Aclaro que la corona *(D)* no es necesario que de una vuelta completa, solo digamos unos 90º aproximadamente. 
teniendo en cuenta la cantidad de vueltas de (*D)*, el piñón *(A)* solo debe girar 1,5 vueltas aproximadamente para que la corona *(D) *recorra 45º.
Teniendo estos resultados, no me conviene agrandar la caja reductora para tener mayor torque porque de hacerlo se requerirá mayor numero de vueltas de (A).

El problema es ¿Como calculo la fuerza requerida para "mover" la dirección ?
Acople al eje del piñón *(A)* un taladro para ver si es capaz de mover la dirección y si que lo hizo 
Haciendo eso me fije las especificaciones así calculo el par que tiene como para tener una idea.

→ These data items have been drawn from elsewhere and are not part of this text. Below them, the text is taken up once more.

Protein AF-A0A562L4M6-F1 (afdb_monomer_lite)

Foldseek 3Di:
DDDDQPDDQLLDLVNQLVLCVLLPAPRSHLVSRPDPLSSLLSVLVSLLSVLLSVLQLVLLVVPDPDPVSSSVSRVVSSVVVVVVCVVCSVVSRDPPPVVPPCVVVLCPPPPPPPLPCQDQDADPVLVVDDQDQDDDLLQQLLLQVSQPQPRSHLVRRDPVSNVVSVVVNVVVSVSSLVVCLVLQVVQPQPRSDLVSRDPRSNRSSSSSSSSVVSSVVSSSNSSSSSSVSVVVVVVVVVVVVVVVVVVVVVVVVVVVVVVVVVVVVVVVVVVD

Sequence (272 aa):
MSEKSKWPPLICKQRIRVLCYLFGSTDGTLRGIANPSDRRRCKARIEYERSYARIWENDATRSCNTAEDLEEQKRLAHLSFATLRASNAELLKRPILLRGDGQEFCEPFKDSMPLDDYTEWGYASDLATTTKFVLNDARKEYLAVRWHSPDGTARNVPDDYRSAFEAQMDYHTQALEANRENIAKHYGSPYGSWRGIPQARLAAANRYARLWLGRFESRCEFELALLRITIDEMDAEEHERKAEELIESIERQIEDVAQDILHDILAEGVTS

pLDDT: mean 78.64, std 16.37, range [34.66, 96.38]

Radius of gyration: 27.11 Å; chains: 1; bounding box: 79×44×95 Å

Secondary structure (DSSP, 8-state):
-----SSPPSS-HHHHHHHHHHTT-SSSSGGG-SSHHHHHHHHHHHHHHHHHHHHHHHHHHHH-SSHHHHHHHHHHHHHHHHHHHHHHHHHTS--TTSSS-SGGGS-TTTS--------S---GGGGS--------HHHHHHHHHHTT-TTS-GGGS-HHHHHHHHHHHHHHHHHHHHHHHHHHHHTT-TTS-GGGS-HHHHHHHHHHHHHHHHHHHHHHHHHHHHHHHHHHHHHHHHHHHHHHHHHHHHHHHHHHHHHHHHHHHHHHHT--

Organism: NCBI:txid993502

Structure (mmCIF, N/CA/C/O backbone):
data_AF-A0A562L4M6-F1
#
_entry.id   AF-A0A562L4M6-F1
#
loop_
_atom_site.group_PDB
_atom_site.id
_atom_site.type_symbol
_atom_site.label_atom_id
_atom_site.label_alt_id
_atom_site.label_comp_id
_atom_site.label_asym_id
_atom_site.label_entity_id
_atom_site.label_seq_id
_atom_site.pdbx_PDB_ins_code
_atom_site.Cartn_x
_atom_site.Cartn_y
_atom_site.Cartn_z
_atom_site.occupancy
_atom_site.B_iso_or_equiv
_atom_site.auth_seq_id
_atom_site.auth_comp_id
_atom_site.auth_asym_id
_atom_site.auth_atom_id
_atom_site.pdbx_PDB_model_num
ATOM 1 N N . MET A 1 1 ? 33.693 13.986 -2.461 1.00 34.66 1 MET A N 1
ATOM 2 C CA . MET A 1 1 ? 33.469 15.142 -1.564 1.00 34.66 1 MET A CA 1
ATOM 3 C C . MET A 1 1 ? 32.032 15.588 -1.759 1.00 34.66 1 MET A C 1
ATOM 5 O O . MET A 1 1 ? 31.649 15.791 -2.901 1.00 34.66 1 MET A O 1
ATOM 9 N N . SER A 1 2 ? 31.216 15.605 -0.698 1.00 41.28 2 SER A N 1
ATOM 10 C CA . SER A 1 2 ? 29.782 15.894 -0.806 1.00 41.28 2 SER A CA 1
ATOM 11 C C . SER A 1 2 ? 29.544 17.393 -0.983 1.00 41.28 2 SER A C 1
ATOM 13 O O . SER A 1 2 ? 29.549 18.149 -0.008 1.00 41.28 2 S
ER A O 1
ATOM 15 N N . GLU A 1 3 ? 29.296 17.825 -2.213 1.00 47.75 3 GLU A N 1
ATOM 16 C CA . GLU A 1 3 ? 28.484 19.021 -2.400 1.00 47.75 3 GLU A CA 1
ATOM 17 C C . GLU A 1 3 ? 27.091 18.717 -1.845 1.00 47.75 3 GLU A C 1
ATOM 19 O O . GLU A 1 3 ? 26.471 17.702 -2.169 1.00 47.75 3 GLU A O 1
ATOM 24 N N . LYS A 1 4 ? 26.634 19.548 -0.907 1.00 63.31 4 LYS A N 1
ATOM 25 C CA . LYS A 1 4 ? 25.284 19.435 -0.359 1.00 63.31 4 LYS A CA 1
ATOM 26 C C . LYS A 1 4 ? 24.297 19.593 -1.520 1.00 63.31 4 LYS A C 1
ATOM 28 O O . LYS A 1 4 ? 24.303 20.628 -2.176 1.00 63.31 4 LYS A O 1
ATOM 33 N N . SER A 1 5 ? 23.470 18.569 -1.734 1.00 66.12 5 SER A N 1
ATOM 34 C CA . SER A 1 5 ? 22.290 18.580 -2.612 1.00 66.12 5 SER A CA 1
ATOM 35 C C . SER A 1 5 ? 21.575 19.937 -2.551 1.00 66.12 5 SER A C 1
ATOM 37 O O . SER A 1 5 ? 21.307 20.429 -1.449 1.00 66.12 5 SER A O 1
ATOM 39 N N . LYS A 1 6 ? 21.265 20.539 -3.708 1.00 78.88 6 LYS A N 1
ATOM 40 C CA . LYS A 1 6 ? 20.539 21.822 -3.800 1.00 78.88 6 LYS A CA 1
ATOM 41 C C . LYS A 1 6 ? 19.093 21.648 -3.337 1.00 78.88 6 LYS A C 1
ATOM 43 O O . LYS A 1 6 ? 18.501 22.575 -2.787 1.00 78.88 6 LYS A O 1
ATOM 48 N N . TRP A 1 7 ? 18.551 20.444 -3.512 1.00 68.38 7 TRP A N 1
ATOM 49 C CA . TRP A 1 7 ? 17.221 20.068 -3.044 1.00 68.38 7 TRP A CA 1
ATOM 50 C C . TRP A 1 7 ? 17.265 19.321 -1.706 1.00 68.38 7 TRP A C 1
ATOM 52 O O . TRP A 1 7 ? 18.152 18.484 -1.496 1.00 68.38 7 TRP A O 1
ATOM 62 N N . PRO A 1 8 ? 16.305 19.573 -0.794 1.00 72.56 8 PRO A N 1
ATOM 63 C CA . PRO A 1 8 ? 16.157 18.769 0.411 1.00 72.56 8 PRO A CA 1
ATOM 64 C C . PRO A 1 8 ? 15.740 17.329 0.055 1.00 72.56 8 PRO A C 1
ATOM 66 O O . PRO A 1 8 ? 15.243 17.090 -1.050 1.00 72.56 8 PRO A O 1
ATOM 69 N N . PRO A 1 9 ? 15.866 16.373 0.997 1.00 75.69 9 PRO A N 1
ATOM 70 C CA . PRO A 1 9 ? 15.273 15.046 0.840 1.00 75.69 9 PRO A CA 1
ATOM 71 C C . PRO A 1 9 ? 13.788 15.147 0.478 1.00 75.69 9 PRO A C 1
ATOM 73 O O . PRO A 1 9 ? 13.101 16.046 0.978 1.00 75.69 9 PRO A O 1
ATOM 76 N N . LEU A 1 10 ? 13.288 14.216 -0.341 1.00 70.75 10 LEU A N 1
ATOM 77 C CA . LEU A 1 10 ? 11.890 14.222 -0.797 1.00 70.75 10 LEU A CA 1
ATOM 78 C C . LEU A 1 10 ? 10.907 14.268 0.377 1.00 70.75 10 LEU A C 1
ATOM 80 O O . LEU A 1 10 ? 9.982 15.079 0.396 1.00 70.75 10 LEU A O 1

*Según las especificaciones del Taladro:*
* *600* W
* 0-*2800* rpm



*Teniendo las siguientes formulas:*

Potencia Mecánica= Torque [Nm] . Velocidad Angular [Rad/s] = Watt
Potencia eléctrica [W] = V.I
Torque [KgM] = (HP . *716*) / RPM



*Los cálculos:*

T= (0,805HP . 716) / 2800 rpm
*T= 0,205 KgM = 20,5 KgCm*

Potencia Mecánica= 2,010Nm . (2 π . 2800 rpm / 60 seg)
Potencia Mecánica = 2,010Nm . 293,215 rad/seg
Potencia Mecanica= *589,362 Watt*

*Potencia Eléctrica 600W "es desigual a" Potencia Mecánica 589,362W* 

*Conversiones:*
* 600W son 0,805HP
* *716* es una constante.
* 2800rpm son 293,215 rad/seg
* 0,205KgM es igual a 0,010Nm

Conclusion: Con un Motor de 20KgF.cm servirá para la dirección.
Viendo en mercadolibre unos motores paso a paso:
Motor Nema 23 Alto Torque 1.8° 3a 19kg.cm Cnc - $ 1.636,00 ( Servira ? )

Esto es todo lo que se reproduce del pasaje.